1. KFD (drivers/gpu/drm/amd/amdkfd)

The KFD (originally "Kernel Fusion Driver" back when HSA was called FSA) exposes an additional set of IOCTLs to user space, initially designed around usermode queues and GPU access to unpinned memory via ATS/PRI protocol between ATC (Address Translation Cache) in the GPU and IOMMUv2 in the CPU. Kaveri was the first part to provide native support, and Carrizo added context switching aka Compute Wave Save/Restore.

For anyone not familiar with the ATC/IOMMUv2 combination it allows a dGPU to access unpinned memory, and generates page faults at an IOMMU level which are then handled by the upstream IOMMUv2 driver, while ATC caches translations in the GPU and allows high performance access to system memory.

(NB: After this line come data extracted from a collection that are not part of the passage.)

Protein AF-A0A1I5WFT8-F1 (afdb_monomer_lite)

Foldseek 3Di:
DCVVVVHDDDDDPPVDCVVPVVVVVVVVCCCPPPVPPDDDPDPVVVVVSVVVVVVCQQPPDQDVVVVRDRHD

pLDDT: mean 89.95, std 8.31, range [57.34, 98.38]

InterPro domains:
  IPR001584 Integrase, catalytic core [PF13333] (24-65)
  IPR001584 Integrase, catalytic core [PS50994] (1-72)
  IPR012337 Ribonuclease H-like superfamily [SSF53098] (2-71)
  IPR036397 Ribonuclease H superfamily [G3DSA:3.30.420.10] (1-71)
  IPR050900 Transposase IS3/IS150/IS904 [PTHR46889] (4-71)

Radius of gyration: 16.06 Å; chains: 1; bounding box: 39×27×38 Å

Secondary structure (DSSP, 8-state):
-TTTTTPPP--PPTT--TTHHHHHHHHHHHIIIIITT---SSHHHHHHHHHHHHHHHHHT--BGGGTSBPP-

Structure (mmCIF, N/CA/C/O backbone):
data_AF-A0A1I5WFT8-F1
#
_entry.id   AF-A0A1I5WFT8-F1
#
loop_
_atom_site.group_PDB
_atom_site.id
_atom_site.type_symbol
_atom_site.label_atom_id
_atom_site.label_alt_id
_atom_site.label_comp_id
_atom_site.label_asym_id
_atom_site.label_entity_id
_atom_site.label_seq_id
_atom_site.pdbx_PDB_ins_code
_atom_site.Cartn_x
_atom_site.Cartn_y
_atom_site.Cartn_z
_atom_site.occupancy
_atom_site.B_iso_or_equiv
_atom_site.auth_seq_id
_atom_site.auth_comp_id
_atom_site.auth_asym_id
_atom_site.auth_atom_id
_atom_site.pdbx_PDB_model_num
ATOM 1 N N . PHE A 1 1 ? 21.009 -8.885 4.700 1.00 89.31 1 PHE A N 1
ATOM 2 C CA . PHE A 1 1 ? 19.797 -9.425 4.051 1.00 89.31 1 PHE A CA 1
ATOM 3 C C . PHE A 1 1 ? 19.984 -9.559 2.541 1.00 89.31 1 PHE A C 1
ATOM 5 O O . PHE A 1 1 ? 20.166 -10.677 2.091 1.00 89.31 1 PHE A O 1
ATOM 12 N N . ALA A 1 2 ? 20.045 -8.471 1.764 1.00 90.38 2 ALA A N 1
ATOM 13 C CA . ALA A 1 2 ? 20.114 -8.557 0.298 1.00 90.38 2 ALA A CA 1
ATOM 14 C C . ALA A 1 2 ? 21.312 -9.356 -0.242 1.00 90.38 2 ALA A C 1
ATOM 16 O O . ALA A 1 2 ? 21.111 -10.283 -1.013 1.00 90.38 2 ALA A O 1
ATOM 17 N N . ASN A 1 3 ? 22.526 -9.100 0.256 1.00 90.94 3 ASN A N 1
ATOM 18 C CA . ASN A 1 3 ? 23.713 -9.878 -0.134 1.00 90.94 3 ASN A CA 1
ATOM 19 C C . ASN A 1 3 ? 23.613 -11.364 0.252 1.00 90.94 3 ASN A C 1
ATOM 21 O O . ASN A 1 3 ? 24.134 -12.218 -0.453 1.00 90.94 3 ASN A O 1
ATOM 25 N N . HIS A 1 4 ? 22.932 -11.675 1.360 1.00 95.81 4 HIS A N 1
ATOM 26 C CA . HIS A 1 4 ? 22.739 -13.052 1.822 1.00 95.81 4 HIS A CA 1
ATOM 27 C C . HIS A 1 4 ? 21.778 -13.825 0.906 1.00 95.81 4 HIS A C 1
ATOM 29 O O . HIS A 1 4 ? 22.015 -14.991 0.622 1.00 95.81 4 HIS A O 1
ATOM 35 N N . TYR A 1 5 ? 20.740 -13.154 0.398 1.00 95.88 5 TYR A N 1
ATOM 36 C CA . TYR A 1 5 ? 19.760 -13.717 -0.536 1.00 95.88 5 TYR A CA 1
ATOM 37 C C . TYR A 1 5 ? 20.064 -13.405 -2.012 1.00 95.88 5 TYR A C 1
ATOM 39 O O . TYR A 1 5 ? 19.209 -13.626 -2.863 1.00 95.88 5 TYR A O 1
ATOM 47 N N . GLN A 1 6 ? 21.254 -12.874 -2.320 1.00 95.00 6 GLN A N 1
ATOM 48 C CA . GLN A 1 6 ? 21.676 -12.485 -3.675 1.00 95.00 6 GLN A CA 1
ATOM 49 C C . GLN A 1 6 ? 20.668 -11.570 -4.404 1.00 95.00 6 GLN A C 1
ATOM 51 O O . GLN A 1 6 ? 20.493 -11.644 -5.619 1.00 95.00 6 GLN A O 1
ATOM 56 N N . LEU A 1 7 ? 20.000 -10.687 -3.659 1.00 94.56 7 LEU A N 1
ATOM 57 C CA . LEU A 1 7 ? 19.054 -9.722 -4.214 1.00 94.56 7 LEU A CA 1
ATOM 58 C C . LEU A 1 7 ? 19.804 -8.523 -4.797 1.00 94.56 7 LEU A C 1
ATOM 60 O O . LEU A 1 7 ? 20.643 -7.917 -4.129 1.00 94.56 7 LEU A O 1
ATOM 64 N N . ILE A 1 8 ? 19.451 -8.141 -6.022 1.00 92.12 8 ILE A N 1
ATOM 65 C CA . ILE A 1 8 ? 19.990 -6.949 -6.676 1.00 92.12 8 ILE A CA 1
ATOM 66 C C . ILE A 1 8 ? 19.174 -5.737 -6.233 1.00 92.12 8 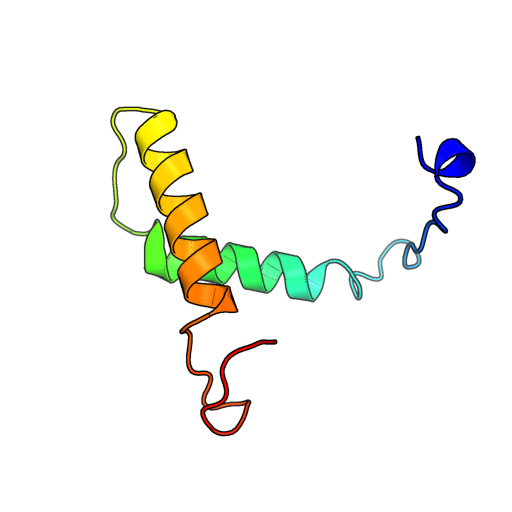ILE A C 1
ATOM 68 O O . ILE A 1 8 ? 17.956 -5.695 -6.401 1.00 92.12 8 ILE A O 1
ATOM 72 N N . HIS A 1 9 ? 19.847 -4.729 -5.685 1.00 86.25 9 HIS A N 1
ATOM 73 C CA . HIS A 1 9 ? 19.211 -3.450 -5.396 1.00 86.25 9 HIS A CA 1
ATOM 74 C C . HIS A 1 9 ? 18.982 -2.690 -6.702 1.00 86.25 9 HIS A C 1
ATOM 76 O O . HIS A 1 9 ? 19.931 -2.379 -7.420 1.00 86.25 9 HIS A O 1
ATOM 82 N N . SER A 1 10 ? 17.727 -2.353 -6.982 1.00 84.50 10 SER A N 1
ATOM 83 C CA . SER A 1 10 ? 17.351 -1.493 -8.100 1.00 84.50 10 SER A CA 1
ATOM 84 C C . SER A 1 10 ? 16.752 -0.212 -7.541 1.00 84.50 10 SER A C 1
ATOM 86 O O . SER A 1 10 ? 15.670 -0.245 -6.965 1.00 84.50 10 SER A O 1
ATOM 88 N N . MET A 1 11 ? 17.466 0.902 -7.697 1.00 84.25 11 MET A N 1
ATOM 89 C CA . MET A 1 11 ? 17.020 2.228 -7.273 1.00 84.25 11 MET A CA 1
ATOM 90 C C . MET A 1 11 ? 17.140 3.194 -8.447 1.00 84.25 11 MET A C 1
ATOM 92 O O . MET A 1 11 ? 18.186 3.263 -9.101 1.00 84.25 11 MET A O 1
ATOM 96 N N . SER A 1 12 ? 16.086 3.964 -8.699 1.00 83.31 12 SER A N 1
ATOM 97 C CA . SER A 1 12 ? 16.140 5.076 -9.648 1.00 83.31 12 SER A CA 1
ATOM 98 C C . SER A 1 12 ? 17.081 6.188 -9.153 1.00 83.31 12 SER A C 1
ATOM 100 O O . SER A 1 12 ? 17.379 6.301 -7.962 1.00 83.31 12 SER A O 1
ATOM 102 N N . AR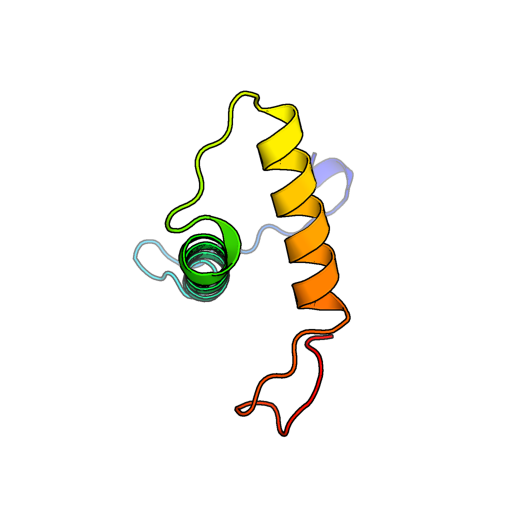G A 1 13 ? 17.567 7.046 -10.065 1.00 86.25 13 ARG A N 1
ATOM 103 C CA . ARG A 1 13 ? 18.346 8.239 -9.675 1.00 86.25 13 ARG A CA 1
ATOM 104 C C . ARG A 1 13 ? 17.519 9.140 -8.753 1.00 86.25 13 ARG A C 1
ATOM 106 O O . ARG A 1 13 ? 16.306 9.240 -8.909 1.00 86.25 13 ARG A O 1
ATOM 113 N N . VAL A 1 14 ? 18.189 9.867 -7.859 1.00 86.06 14 VAL A N 1
ATOM 114 C CA . VAL A 1 14 ? 17.547 10.891 -7.018 1.00 86.06 14 VAL A CA 1
ATOM 115 C C . VAL A 1 14 ? 16.720 11.844 -7.893 1.00 86.06 14 VAL A C 1
ATOM 117 O O . VAL A 1 14 ? 17.196 12.316 -8.926 1.00 86.06 14 VAL A O 1
ATOM 120 N N . GLY A 1 15 ? 15.463 12.081 -7.509 1.00 83.88 15 GLY A N 1
ATOM 121 C CA . GLY A 1 15 ? 14.510 12.884 -8.287 1.00 83.88 15 GLY A CA 1
ATOM 122 C C . GLY A 1 15 ? 13.799 12.138 -9.427 1.00 83.88 15 GLY A C 1
ATOM 123 O O . GLY A 1 15 ? 13.040 12.753 -10.174 1.00 83.88 15 GLY A O 1
ATOM 124 N N . LYS A 1 16 ? 14.010 10.824 -9.582 1.00 83.06 16 LYS A N 1
ATOM 125 C CA . LYS A 1 16 ? 13.234 9.952 -10.477 1.00 83.06 16 LYS A CA 1
ATOM 126 C C . LYS A 1 16 ? 12.432 8.959 -9.639 1.00 83.06 16 LYS A C 1
ATOM 128 O O . LYS A 1 16 ? 12.999 8.040 -9.074 1.00 83.06 16 LYS A O 1
ATOM 133 N N . CYS A 1 17 ? 11.115 9.135 -9.590 1.00 83.06 17 CYS A N 1
ATOM 134 C CA . CYS A 1 17 ? 10.181 8.298 -8.829 1.00 83.06 17 CYS A CA 1
ATOM 135 C C . CYS A 1 17 ? 9.537 7.195 -9.687 1.00 83.06 17 CYS A C 1
ATOM 137 O O . CYS A 1 17 ? 8.358 6.896 -9.531 1.00 83.06 17 CYS A O 1
ATOM 139 N N . ILE A 1 18 ? 10.270 6.626 -10.648 1.00 83.50 18 ILE A N 1
ATOM 140 C CA . ILE A 1 18 ? 9.692 5.675 -11.617 1.00 83.50 18 ILE A CA 1
ATOM 141 C C . ILE A 1 18 ? 9.225 4.396 -10.909 1.00 83.50 18 ILE A C 1
ATOM 143 O O . ILE A 1 18 ? 8.171 3.852 -11.223 1.00 83.50 18 ILE A O 1
ATOM 147 N N . ASP A 1 19 ? 10.006 3.956 -9.930 1.00 83.50 19 ASP A N 1
ATOM 148 C CA . ASP A 1 19 ? 9.702 2.858 -9.013 1.00 83.50 19 ASP A CA 1
ATOM 149 C C . ASP A 1 19 ? 8.620 3.237 -7.987 1.00 83.50 19 ASP A C 1
ATOM 151 O O . ASP A 1 19 ? 7.752 2.427 -7.669 1.00 83.50 19 ASP A O 1
ATOM 155 N N . ASN A 1 20 ? 8.643 4.476 -7.496 1.00 87.56 20 ASN A N 1
ATOM 156 C CA . ASN A 1 20 ? 7.763 4.924 -6.420 1.00 87.56 20 ASN A CA 1
ATOM 157 C C . ASN A 1 20 ? 6.343 5.325 -6.884 1.00 87.56 20 ASN A C 1
ATOM 159 O O . ASN A 1 20 ? 5.369 5.106 -6.170 1.00 87.56 20 ASN A O 1
ATOM 163 N N . GLY A 1 21 ? 6.183 5.867 -8.092 1.00 90.56 21 GLY A N 1
ATOM 164 C CA . GLY A 1 21 ? 4.888 6.341 -8.596 1.00 90.56 21 GLY A CA 1
ATOM 165 C C . GLY A 1 21 ? 3.783 5.269 -8.620 1.00 90.56 21 GLY A C 1
ATOM 166 O O . GLY A 1 21 ? 2.669 5.538 -8.162 1.00 90.56 21 GLY A O 1
ATOM 167 N N . PRO A 1 22 ? 4.049 4.038 -9.100 1.00 89.44 22 PRO A N 1
ATOM 168 C CA . PRO A 1 22 ? 3.068 2.953 -9.056 1.00 89.44 22 PRO A CA 1
ATOM 169 C C . PRO A 1 22 ? 2.625 2.587 -7.634 1.00 89.44 22 PRO A C 1
ATOM 171 O O . PRO A 1 22 ? 1.430 2.406 -7.395 1.00 89.44 22 PRO A O 1
ATOM 174 N N . ILE A 1 23 ? 3.560 2.508 -6.681 1.00 92.06 23 ILE A N 1
ATOM 175 C CA . ILE A 1 23 ? 3.228 2.154 -5.296 1.00 92.06 23 ILE A CA 1
ATOM 176 C C . ILE A 1 23 ? 2.490 3.299 -4.585 1.00 92.06 23 ILE A C 1
ATOM 178 O O . ILE A 1 23 ? 1.548 3.046 -3.837 1.00 92.06 23 ILE A O 1
ATOM 182 N N . GLU A 1 24 ? 2.821 4.560 -4.876 1.00 94.75 24 GLU A N 1
ATOM 183 C CA . GLU A 1 24 ? 2.055 5.721 -4.402 1.00 94.75 24 GLU A CA 1
ATOM 184 C C . GLU A 1 24 ? 0.613 5.700 -4.911 1.00 94.75 24 GLU A C 1
ATOM 186 O O . GLU A 1 24 ? -0.323 5.918 -4.138 1.00 94.75 24 GLU A O 1
ATOM 191 N N . ASN A 1 25 ? 0.414 5.391 -6.195 1.00 92.38 25 ASN A N 1
ATOM 192 C CA . ASN A 1 25 ? -0.918 5.277 -6.780 1.00 92.38 25 ASN A CA 1
ATOM 193 C C . ASN A 1 25 ? -1.741 4.158 -6.121 1.00 92.38 25 ASN A C 1
ATOM 195 O O . ASN A 1 25 ? -2.916 4.357 -5.793 1.00 92.38 25 ASN A O 1
ATOM 199 N N . PHE A 1 26 ? -1.115 3.009 -5.870 1.00 92.94 26 PHE A N 1
ATOM 200 C CA . PHE A 1 26 ? -1.736 1.902 -5.151 1.00 92.94 26 PHE A CA 1
ATOM 201 C C . PHE A 1 26 ? -2.189 2.317 -3.744 1.00 92.94 26 PHE A C 1
ATOM 203 O O . PHE A 1 26 ? -3.349 2.116 -3.378 1.00 92.94 26 PHE A O 1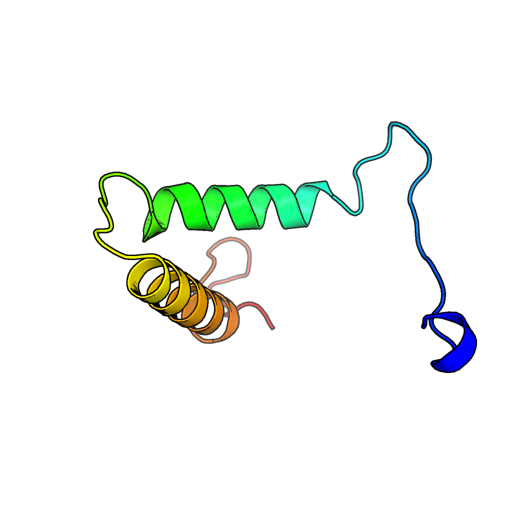
ATOM 210 N N . TRP A 1 27 ? -1.319 2.978 -2.974 1.00 94.94 27 TRP A N 1
ATOM 211 C CA . TRP A 1 27 ? -1.679 3.470 -1.642 1.00 94.94 27 TRP A CA 1
ATOM 212 C C . TRP A 1 27 ? -2.764 4.546 -1.672 1.00 94.94 27 TRP A C 1
ATOM 214 O O . TRP A 1 27 ? -3.626 4.559 -0.793 1.00 94.94 27 TRP A O 1
ATOM 224 N N . GLY A 1 28 ? -2.755 5.429 -2.673 1.00 96.31 28 GLY A N 1
ATOM 225 C CA . GLY A 1 28 ? -3.836 6.391 -2.893 1.00 96.31 28 GLY A CA 1
ATOM 226 C C . GLY A 1 28 ? -5.179 5.694 -3.108 1.00 96.31 28 GLY A C 1
ATOM 227 O O . GLY A 1 28 ? -6.179 6.077 -2.509 1.00 96.31 28 GLY A O 1
ATOM 228 N N . THR A 1 29 ? -5.176 4.607 -3.876 1.00 94.81 29 THR A N 1
ATOM 229 C CA . THR A 1 29 ? -6.368 3.800 -4.157 1.00 94.81 29 THR A CA 1
ATOM 230 C C . THR A 1 29 ? -6.911 3.113 -2.903 1.00 94.81 29 THR A C 1
ATOM 232 O O . THR A 1 29 ? -8.104 3.208 -2.627 1.00 94.81 29 THR A O 1
ATOM 235 N N . ILE A 1 30 ? -6.045 2.486 -2.095 1.00 96.12 30 ILE A N 1
ATOM 236 C CA . ILE A 1 30 ? -6.439 1.900 -0.799 1.00 96.12 30 ILE A CA 1
ATOM 237 C C . ILE A 1 30 ? -7.088 2.963 0.091 1.00 96.12 30 ILE A C 1
ATOM 239 O O . ILE A 1 30 ? -8.141 2.732 0.689 1.00 96.12 30 ILE A O 1
ATOM 243 N N . LYS A 1 31 ? -6.456 4.136 0.189 1.00 96.44 31 LYS A N 1
ATOM 244 C CA . LYS A 1 31 ? -6.951 5.214 1.045 1.00 96.44 31 LYS A CA 1
ATOM 245 C C . LYS A 1 31 ? -8.318 5.712 0.594 1.00 96.44 31 LYS A C 1
ATOM 247 O O . LYS A 1 31 ? -9.167 5.964 1.438 1.00 96.44 31 LYS A O 1
ATOM 252 N N . GLU A 1 32 ? -8.522 5.830 -0.709 1.00 96.75 32 GLU A N 1
ATOM 253 C CA . GLU A 1 32 ? -9.747 6.369 -1.289 1.00 96.75 32 GLU A CA 1
ATOM 254 C C . GLU A 1 32 ? -10.917 5.379 -1.247 1.00 96.75 32 GLU A C 1
ATOM 256 O O . GLU A 1 32 ? -12.024 5.753 -0.871 1.00 96.75 32 GLU A O 1
ATOM 261 N N . GLU A 1 33 ? -10.681 4.120 -1.611 1.00 94.88 33 GLU A N 1
ATOM 262 C CA . GLU A 1 33 ? -11.755 3.135 -1.780 1.00 94.88 33 GLU A CA 1
ATOM 263 C C . GLU A 1 33 ? -12.075 2.349 -0.504 1.00 94.88 33 GLU A C 1
ATOM 265 O O . GLU A 1 33 ? -13.216 1.931 -0.320 1.00 94.88 33 GLU A O 1
ATOM 270 N N . MET A 1 34 ? -11.084 2.116 0.363 1.00 95.31 34 MET A N 1
ATOM 271 C CA . MET A 1 34 ? -11.247 1.295 1.570 1.00 95.31 34 MET A CA 1
ATOM 272 C C . MET A 1 34 ? -11.257 2.130 2.848 1.00 95.31 34 MET A C 1
ATOM 274 O O . MET A 1 34 ? -12.094 1.913 3.723 1.00 95.31 34 MET A O 1
ATOM 278 N N . TYR A 1 35 ? -10.314 3.064 2.978 1.00 96.31 35 TYR A N 1
ATOM 279 C CA . TYR A 1 35 ? -10.094 3.775 4.239 1.00 96.31 35 TYR A CA 1
ATOM 280 C C . TYR A 1 35 ? -10.964 5.030 4.387 1.00 96.31 35 TYR A C 1
ATOM 282 O O . TYR A 1 35 ? -11.314 5.419 5.503 1.00 96.31 35 TYR A O 1
ATOM 290 N N . ARG A 1 36 ? -11.303 5.705 3.283 1.00 96.44 36 ARG A N 1
ATOM 291 C CA . ARG A 1 36 ? -11.993 6.995 3.332 1.00 96.44 36 ARG A CA 1
ATOM 292 C C . ARG A 1 36 ? -13.360 6.857 4.008 1.00 96.44 36 ARG A C 1
ATOM 294 O O . ARG A 1 36 ? -14.131 5.957 3.702 1.00 96.44 36 ARG A O 1
ATOM 301 N N . LEU A 1 37 ? -13.661 7.796 4.911 1.00 93.88 37 LEU A N 1
ATOM 302 C CA . LEU A 1 37 ? -14.880 7.837 5.740 1.00 93.88 37 LEU A CA 1
ATOM 303 C C . LEU A 1 37 ? -15.040 6.671 6.730 1.00 93.88 37 LEU A C 1
ATOM 305 O O . LEU A 1 37 ? -16.110 6.523 7.319 1.00 93.88 37 LEU A O 1
ATOM 309 N N . LYS A 1 38 ? -13.991 5.876 6.956 1.00 95.12 38 LYS A N 1
ATOM 310 C CA . LYS A 1 38 ? -14.000 4.794 7.935 1.00 95.12 38 LYS A CA 1
ATOM 311 C C . LYS A 1 38 ? -13.164 5.156 9.157 1.00 95.12 38 LYS A C 1
ATOM 313 O O . LYS A 1 38 ? -12.058 5.679 9.040 1.00 95.12 38 LYS A O 1
ATOM 318 N N . THR A 1 39 ? -13.697 4.864 10.338 1.00 96.25 39 THR A N 1
ATOM 319 C CA . THR A 1 39 ? -12.975 4.962 11.607 1.00 96.25 39 THR A CA 1
ATOM 320 C C . THR A 1 39 ? -12.700 3.567 12.146 1.00 96.25 39 THR A C 1
ATOM 322 O O . THR A 1 39 ? -13.514 2.655 12.005 1.00 96.25 39 THR A O 1
ATOM 325 N N . TYR A 1 40 ? -11.531 3.403 12.757 1.00 96.75 40 TYR A N 1
ATOM 326 C CA . TYR A 1 40 ? -11.087 2.144 13.338 1.00 96.75 40 TYR A CA 1
ATOM 327 C C . TYR A 1 40 ? -10.888 2.323 14.835 1.00 96.75 40 TYR A C 1
ATOM 329 O O . TYR A 1 40 ? -10.334 3.328 15.278 1.00 96.75 40 TYR A O 1
ATOM 337 N N . THR A 1 41 ? -11.350 1.347 15.608 1.00 96.56 41 THR A N 1
ATOM 338 C CA . THR A 1 41 ? -11.199 1.319 17.067 1.00 96.56 41 THR A CA 1
ATOM 339 C C . THR A 1 41 ? -9.965 0.536 17.513 1.00 96.56 41 THR A C 1
ATOM 341 O O . THR A 1 41 ? -9.555 0.671 18.663 1.00 96.56 41 THR A O 1
ATOM 344 N N . SER A 1 42 ? -9.362 -0.256 16.620 1.00 98.00 42 SER A N 1
ATOM 345 C CA . SER A 1 42 ? -8.140 -1.016 16.875 1.00 98.00 42 SER A CA 1
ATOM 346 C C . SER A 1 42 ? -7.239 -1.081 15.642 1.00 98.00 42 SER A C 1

For dGPU we are not able to rely on IOMMUv2 since (a) some of our target market uses Intel and other CPUs without IOMMUv2 and (b) dGPUs rely heavily on local VRAM/HBM which is not managed by IOMMUv2 anyways. As a result, the initial ROC implementation relied on pinning memory from userspace, which made it non-upstreamable. We recently finished implementation of an eviction mechanism which allows "pinned from userspace" memory to be evicted anyways (after temporarily disabling the associated userspace queues), which allows dGPU ROC programs to dynamically share physical memory with other DRM drivers, eg amdgpu/radeon and will hopefully allow dGPU support in KFD to go upstream.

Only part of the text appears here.